The scheme is open to housing associations of all sizes and will cater for transactions of all sizes, according to ARA Venn.

Mr Green cites the example of the government’s Private Rented Sector Housing Guarantee Scheme, which is also run by ARA Venn, through which the organisation has provided loans between £15m to £200m.

How is it different from the last scheme?

The most notable difference between the latest version of the scheme and its predecessor relates to valuations.

While the AHGP allowed housing associations to borrow against assets which were valued via the existing use value for social housing (EUV-SH) method, the AHGS will enable registered providers to borrow against assets valued through market value subject to tenancy (MV-STT).

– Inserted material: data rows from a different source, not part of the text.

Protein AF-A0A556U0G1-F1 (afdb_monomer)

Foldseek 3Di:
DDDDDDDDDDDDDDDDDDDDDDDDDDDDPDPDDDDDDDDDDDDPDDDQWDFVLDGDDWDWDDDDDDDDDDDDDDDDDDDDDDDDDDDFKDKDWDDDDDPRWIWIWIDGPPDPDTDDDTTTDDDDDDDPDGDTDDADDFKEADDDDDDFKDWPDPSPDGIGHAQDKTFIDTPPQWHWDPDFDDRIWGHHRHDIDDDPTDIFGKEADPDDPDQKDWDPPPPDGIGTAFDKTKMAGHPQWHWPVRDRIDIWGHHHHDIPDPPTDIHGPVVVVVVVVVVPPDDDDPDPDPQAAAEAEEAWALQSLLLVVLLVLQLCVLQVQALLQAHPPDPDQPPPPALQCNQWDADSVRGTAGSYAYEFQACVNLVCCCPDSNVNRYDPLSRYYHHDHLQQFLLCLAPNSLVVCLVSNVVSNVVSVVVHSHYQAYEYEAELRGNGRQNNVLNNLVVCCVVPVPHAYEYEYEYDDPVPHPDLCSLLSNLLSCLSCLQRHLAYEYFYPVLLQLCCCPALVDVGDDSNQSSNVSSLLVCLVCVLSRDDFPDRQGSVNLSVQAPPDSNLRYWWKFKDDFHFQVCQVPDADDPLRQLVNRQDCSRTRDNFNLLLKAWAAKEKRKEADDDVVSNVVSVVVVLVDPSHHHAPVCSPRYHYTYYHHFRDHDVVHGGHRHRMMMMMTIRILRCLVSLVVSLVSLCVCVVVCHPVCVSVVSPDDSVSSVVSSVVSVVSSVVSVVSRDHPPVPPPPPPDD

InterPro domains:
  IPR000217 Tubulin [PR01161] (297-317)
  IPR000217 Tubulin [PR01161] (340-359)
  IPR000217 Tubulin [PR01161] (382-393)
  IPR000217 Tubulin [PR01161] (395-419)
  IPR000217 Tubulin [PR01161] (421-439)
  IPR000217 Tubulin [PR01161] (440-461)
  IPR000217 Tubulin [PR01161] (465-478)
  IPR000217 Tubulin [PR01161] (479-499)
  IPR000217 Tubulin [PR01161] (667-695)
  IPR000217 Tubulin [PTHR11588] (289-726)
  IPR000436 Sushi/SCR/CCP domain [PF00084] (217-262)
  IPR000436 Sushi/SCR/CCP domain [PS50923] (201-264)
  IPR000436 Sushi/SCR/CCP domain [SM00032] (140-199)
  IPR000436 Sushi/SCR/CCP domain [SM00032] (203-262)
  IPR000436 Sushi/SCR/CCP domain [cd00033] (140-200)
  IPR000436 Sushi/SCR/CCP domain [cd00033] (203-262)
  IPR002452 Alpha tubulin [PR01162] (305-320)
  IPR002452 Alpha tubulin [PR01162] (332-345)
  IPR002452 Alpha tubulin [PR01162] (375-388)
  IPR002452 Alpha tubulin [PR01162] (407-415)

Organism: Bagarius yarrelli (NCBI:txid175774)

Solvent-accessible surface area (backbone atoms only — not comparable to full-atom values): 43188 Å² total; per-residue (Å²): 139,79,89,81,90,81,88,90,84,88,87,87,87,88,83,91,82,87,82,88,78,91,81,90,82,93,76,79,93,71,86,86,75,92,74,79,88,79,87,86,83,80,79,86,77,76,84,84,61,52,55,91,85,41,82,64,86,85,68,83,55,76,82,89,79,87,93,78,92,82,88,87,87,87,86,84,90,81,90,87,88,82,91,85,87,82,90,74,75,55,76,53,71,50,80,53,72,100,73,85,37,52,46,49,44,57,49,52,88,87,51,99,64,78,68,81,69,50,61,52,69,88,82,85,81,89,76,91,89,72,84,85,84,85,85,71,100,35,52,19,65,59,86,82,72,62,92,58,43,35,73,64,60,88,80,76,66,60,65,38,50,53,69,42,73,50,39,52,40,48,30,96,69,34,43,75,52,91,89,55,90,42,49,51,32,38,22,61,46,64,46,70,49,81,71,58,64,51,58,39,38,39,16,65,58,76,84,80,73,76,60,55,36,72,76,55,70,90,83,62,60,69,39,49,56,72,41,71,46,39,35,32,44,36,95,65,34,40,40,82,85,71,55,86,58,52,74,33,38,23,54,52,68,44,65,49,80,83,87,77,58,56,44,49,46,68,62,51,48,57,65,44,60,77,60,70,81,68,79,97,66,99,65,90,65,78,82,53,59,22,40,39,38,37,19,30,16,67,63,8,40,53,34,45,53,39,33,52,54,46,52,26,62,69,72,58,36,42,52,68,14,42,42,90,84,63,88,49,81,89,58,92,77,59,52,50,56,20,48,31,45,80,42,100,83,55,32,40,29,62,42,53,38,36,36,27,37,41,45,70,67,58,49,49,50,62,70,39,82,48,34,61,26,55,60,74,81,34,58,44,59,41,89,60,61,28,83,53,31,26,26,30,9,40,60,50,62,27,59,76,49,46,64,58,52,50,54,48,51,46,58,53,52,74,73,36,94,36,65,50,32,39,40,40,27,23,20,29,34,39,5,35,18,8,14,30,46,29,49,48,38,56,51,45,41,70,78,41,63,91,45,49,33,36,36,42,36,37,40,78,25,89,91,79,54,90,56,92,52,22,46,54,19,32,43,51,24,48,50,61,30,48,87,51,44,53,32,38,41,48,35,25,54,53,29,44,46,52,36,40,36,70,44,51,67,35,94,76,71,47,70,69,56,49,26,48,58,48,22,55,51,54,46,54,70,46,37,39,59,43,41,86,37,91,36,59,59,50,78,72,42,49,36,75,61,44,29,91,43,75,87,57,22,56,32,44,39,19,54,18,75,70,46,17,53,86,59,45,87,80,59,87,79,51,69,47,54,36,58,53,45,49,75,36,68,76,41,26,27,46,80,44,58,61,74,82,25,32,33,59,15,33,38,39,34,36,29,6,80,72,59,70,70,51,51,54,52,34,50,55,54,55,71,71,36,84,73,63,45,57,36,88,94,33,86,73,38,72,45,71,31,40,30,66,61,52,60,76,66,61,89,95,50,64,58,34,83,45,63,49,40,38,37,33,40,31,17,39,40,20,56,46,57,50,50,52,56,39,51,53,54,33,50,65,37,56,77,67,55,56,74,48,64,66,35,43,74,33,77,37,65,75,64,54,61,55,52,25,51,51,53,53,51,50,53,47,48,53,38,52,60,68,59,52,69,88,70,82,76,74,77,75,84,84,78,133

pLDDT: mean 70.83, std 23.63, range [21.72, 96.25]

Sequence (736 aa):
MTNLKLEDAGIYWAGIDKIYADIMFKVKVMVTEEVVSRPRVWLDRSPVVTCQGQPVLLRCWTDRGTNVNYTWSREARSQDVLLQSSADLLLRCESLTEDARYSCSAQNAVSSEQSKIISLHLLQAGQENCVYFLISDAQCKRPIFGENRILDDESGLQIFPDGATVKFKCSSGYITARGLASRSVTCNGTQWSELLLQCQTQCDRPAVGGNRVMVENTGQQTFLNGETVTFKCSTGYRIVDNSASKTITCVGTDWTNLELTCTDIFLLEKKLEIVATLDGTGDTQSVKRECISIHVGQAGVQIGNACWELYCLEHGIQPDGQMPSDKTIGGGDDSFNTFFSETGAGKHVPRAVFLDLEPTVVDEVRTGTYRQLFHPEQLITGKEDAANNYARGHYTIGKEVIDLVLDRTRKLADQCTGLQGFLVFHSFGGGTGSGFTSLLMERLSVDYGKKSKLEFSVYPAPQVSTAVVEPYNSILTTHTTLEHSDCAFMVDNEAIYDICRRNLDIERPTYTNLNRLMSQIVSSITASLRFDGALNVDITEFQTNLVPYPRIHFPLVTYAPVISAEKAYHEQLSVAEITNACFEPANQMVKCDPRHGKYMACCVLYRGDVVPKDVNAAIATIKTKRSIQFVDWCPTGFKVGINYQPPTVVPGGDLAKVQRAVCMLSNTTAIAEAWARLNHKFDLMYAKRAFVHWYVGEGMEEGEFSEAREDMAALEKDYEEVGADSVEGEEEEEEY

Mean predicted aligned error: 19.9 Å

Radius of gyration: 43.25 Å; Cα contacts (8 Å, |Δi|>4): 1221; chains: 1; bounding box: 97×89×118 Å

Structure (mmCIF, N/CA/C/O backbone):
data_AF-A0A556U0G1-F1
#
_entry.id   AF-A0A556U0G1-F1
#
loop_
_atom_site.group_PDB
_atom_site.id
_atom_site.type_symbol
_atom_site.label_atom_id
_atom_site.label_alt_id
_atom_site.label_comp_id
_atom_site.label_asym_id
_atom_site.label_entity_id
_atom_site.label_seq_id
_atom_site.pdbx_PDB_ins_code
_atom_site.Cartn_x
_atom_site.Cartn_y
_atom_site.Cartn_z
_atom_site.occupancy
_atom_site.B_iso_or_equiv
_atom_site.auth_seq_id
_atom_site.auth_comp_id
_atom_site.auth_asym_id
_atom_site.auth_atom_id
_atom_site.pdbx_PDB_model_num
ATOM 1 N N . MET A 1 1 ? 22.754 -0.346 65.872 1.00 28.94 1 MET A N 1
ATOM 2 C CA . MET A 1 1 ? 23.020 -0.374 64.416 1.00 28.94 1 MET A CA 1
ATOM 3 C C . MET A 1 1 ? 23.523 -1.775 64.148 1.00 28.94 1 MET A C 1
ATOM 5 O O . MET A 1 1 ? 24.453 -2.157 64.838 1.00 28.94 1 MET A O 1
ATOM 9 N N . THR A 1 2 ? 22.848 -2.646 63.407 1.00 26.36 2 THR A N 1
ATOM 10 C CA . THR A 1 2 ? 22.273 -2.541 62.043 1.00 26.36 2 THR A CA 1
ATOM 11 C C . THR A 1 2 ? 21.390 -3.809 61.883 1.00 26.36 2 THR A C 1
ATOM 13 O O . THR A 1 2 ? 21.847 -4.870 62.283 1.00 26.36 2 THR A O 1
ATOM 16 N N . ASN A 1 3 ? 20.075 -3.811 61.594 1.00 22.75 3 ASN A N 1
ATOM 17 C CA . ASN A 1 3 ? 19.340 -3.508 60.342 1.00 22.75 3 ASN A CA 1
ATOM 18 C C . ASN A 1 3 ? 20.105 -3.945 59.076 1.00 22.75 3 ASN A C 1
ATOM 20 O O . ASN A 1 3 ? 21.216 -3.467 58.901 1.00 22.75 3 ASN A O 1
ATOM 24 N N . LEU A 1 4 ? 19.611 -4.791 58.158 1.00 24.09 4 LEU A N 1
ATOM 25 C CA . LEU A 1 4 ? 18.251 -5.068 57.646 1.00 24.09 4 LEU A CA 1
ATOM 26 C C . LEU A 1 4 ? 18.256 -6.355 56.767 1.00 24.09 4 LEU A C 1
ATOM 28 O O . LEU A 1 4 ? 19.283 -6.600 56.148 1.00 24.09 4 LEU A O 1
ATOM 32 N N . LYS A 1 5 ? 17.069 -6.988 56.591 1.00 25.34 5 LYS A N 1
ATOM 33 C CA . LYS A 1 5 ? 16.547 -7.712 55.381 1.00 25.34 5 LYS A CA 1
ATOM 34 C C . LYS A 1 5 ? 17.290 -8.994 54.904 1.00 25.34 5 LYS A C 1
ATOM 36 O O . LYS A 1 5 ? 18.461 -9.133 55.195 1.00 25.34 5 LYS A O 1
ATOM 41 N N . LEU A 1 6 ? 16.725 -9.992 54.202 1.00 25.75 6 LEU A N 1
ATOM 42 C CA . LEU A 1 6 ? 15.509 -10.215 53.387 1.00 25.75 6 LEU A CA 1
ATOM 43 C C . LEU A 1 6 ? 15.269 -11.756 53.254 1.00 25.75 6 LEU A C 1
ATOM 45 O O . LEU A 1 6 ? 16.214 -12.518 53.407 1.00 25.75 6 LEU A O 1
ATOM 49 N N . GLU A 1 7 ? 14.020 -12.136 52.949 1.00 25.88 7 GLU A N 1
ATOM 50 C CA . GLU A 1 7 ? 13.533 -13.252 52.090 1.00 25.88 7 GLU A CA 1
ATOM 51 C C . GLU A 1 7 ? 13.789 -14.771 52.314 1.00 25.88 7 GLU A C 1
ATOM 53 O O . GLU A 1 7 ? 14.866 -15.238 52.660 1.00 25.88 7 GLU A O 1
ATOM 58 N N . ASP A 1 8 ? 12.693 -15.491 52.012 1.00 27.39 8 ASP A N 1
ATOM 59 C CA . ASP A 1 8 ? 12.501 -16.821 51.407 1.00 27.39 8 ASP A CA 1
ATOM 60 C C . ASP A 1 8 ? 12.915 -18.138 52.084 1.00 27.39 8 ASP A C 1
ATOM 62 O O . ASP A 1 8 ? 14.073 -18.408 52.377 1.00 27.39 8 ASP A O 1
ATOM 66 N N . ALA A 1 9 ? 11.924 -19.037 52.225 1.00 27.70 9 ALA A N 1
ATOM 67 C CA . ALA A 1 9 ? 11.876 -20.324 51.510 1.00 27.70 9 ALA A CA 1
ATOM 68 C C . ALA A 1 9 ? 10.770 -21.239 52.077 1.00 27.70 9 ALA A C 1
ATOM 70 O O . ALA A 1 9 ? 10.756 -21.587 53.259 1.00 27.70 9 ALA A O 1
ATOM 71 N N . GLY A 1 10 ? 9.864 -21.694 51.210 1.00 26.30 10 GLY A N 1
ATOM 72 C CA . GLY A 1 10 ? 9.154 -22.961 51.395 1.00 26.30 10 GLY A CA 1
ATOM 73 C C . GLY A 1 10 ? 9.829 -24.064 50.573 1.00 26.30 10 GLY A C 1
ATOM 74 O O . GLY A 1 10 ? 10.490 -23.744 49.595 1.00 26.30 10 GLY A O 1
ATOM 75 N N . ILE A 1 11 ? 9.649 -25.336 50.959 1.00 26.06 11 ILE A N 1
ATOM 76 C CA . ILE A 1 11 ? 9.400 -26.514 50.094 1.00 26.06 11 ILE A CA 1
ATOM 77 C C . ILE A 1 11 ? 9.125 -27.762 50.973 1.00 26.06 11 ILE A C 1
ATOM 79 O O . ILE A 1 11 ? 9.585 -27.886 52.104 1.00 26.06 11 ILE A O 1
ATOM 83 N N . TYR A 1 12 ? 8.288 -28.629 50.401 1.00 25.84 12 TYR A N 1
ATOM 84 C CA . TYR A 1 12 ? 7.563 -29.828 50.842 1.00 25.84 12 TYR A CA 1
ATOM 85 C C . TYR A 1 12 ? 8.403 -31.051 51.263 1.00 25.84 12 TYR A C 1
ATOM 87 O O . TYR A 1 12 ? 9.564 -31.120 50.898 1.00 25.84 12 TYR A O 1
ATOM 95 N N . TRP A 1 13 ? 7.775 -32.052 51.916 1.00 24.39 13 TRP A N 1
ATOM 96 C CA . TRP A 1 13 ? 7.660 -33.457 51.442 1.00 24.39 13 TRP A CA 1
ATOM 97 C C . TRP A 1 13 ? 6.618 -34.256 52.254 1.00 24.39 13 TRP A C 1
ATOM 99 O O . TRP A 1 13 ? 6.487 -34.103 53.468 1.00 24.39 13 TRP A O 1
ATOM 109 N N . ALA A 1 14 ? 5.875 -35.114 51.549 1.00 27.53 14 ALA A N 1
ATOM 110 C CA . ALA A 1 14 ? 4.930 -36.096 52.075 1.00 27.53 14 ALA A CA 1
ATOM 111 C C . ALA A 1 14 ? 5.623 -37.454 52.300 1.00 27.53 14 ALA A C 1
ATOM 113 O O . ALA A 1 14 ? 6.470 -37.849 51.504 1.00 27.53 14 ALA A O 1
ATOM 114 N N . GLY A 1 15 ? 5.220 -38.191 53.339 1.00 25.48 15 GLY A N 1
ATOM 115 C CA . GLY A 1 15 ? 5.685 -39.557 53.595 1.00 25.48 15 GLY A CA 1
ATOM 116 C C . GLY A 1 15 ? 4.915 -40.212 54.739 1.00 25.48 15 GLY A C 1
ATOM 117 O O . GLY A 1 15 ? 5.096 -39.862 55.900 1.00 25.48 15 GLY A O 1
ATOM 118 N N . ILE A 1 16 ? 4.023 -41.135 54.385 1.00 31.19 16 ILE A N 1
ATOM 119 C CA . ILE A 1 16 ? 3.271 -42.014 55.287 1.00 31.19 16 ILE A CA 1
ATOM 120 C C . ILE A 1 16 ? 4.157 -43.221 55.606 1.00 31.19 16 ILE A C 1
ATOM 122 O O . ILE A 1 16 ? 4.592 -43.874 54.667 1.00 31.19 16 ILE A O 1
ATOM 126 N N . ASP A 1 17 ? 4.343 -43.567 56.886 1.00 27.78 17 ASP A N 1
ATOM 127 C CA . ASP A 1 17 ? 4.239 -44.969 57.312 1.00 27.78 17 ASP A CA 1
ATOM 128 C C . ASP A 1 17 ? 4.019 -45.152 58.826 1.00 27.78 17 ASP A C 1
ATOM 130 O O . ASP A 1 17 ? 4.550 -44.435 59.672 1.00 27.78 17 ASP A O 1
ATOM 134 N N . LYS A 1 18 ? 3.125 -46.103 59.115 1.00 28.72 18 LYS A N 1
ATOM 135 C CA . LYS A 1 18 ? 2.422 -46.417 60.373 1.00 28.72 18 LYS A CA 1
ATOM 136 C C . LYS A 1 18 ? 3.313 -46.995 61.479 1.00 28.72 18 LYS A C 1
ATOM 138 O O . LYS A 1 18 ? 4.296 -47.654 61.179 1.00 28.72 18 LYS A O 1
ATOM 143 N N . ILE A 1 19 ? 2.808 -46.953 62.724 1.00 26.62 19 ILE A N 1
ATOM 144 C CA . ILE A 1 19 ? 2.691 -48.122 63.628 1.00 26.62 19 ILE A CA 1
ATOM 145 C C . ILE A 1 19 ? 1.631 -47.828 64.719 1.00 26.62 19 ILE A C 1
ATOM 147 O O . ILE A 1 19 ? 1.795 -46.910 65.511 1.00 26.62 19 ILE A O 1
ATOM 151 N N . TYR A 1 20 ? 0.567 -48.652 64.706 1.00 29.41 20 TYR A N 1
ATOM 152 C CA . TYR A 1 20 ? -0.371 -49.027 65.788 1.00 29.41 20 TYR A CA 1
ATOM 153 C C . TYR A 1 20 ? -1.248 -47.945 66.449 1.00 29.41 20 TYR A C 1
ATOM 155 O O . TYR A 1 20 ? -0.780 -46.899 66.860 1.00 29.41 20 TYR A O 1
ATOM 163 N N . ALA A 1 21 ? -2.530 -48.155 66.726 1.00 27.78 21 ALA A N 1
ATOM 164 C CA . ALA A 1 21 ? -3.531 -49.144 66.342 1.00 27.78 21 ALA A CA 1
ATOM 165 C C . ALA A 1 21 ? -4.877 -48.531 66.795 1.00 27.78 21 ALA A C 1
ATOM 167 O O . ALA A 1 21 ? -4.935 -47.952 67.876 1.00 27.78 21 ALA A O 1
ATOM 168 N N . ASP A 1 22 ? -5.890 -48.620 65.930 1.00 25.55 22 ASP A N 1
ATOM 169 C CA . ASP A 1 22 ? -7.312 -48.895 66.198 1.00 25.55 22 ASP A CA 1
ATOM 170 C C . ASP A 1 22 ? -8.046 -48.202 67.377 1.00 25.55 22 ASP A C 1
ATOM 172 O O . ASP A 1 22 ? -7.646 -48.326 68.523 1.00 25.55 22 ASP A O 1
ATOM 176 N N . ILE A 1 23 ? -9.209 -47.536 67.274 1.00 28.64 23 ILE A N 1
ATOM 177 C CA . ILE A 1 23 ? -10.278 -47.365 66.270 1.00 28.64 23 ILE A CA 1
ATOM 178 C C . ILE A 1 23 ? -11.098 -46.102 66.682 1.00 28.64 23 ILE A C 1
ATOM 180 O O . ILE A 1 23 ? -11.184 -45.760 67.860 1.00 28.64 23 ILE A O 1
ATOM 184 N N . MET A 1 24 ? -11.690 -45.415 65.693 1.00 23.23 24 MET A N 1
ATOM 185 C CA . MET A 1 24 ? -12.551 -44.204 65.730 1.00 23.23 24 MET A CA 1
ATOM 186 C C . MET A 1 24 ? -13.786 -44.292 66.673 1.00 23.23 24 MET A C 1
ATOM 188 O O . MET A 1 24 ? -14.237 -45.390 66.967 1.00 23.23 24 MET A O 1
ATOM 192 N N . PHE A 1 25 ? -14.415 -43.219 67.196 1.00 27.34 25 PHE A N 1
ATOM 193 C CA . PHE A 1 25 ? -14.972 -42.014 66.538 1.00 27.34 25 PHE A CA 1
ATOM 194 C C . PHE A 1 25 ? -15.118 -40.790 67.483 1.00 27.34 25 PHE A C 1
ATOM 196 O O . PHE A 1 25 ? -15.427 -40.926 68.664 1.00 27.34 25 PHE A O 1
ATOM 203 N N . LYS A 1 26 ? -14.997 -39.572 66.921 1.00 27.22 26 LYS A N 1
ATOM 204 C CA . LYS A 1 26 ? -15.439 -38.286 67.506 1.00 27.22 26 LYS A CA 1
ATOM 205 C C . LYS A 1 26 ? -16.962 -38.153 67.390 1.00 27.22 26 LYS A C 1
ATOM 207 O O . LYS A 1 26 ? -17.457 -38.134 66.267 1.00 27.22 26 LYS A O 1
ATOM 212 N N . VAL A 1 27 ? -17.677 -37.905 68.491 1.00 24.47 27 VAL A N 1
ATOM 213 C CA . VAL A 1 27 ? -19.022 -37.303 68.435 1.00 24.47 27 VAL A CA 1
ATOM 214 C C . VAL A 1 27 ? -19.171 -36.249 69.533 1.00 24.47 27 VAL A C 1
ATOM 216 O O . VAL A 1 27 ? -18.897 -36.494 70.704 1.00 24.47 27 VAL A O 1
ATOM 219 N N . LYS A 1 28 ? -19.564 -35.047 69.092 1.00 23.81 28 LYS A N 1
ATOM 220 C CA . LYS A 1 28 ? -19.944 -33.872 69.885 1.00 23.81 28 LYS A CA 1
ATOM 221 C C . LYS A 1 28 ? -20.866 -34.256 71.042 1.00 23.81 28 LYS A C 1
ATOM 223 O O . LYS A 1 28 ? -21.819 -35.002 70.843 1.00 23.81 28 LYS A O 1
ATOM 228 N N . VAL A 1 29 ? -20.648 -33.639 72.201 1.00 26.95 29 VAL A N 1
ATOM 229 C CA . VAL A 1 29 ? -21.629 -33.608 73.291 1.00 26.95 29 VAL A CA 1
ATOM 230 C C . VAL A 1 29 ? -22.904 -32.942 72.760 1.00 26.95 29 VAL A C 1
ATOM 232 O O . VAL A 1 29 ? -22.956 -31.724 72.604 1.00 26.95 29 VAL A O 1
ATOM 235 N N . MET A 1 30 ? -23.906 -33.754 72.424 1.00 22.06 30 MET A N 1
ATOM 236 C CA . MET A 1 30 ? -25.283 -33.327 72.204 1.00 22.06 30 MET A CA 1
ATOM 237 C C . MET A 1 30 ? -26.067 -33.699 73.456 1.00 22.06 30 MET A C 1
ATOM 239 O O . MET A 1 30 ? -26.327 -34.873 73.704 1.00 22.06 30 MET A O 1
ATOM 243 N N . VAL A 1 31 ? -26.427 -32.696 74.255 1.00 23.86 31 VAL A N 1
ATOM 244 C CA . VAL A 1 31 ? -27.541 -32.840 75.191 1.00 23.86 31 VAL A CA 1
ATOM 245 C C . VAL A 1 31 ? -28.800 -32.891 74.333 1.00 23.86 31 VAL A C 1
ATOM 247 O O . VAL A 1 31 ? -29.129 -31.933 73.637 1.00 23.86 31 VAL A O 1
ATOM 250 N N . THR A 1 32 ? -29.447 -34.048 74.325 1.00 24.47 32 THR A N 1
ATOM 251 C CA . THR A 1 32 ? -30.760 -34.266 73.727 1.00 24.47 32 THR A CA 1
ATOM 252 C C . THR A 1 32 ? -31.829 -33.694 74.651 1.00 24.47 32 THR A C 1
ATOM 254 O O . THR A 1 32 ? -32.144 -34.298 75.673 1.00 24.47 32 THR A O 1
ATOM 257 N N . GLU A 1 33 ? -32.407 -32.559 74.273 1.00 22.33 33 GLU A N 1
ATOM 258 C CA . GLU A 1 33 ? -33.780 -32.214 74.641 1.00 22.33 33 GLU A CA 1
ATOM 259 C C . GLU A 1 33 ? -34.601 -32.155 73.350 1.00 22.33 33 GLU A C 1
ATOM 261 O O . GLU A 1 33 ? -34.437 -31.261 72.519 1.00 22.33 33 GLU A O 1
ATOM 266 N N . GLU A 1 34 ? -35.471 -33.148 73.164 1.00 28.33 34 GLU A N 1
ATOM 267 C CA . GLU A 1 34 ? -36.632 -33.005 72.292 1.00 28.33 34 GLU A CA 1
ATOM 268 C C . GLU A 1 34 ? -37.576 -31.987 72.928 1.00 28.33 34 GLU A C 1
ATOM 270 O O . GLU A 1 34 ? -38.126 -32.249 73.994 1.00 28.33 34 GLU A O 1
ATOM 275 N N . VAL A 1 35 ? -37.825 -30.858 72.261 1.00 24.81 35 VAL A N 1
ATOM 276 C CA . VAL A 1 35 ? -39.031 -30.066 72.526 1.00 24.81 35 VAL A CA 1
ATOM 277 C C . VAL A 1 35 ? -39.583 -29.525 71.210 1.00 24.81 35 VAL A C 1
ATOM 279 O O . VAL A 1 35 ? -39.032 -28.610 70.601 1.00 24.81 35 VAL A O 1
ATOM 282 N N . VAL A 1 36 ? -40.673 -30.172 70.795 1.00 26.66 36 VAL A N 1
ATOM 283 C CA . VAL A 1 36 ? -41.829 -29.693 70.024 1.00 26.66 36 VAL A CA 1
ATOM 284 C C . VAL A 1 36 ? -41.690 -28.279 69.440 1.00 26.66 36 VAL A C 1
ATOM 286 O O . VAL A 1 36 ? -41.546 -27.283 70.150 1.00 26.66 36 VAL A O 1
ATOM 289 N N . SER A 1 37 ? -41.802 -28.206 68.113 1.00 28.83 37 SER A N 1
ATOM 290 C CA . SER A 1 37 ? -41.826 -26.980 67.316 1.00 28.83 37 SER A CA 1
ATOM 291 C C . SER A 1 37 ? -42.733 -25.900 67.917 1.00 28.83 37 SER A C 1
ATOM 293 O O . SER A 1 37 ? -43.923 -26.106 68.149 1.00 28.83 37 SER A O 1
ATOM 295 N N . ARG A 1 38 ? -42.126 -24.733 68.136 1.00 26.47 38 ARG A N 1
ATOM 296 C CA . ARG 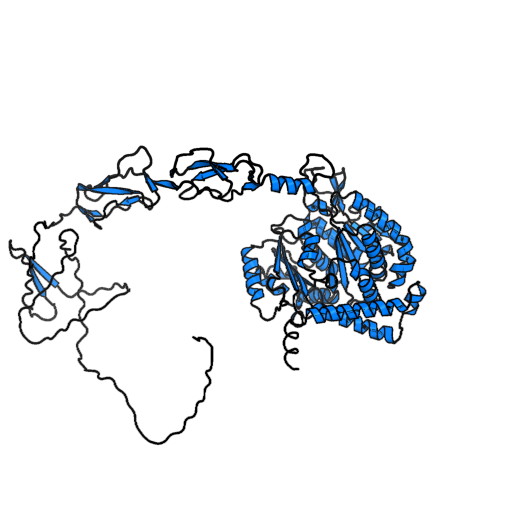A 1 38 ? -42.693 -23.533 68.758 1.00 26.47 38 ARG A CA 1
ATOM 297 C C . ARG A 1 38 ? -43.834 -22.918 67.924 1.00 26.47 38 ARG A C 1
ATOM 299 O O . ARG A 1 38 ? -43.658 -22.761 66.715 1.00 26.47 38 ARG A O 1
ATOM 306 N N . PRO A 1 39 ? -44.926 -22.441 68.551 1.00 24.95 39 PRO A N 1
ATOM 307 C CA . PRO A 1 39 ? -45.899 -21.564 67.907 1.00 24.95 39 PRO A CA 1
ATOM 308 C C . PRO A 1 39 ? -45.316 -20.144 67.786 1.00 24.95 39 PRO A C 1
ATOM 310 O O . PRO A 1 39 ? -44.871 -19.559 68.775 1.00 24.95 39 PRO A O 1
ATOM 313 N N . ARG A 1 40 ? -45.296 -19.569 66.578 1.00 26.25 40 ARG A N 1
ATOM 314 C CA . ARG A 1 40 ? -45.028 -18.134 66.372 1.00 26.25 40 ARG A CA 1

The difference between MV-STT and EUV-SH is that the former assesses properties based on their value when sold outside of the social housing sector, while EUV-SH provides a value assuming the property will be let in perpetuity as social housing. Valuations done via the MV-STT method are typically higher, reflecting the government’s confidence in the stability of the social housing sector.

It is thought this will allow housing associations to borrow more against their assets as values are typically higher via the MV-STT method.

With government having tweaked the valuation methods in the AHGS, valuers are predicting uptake on the scheme will be high.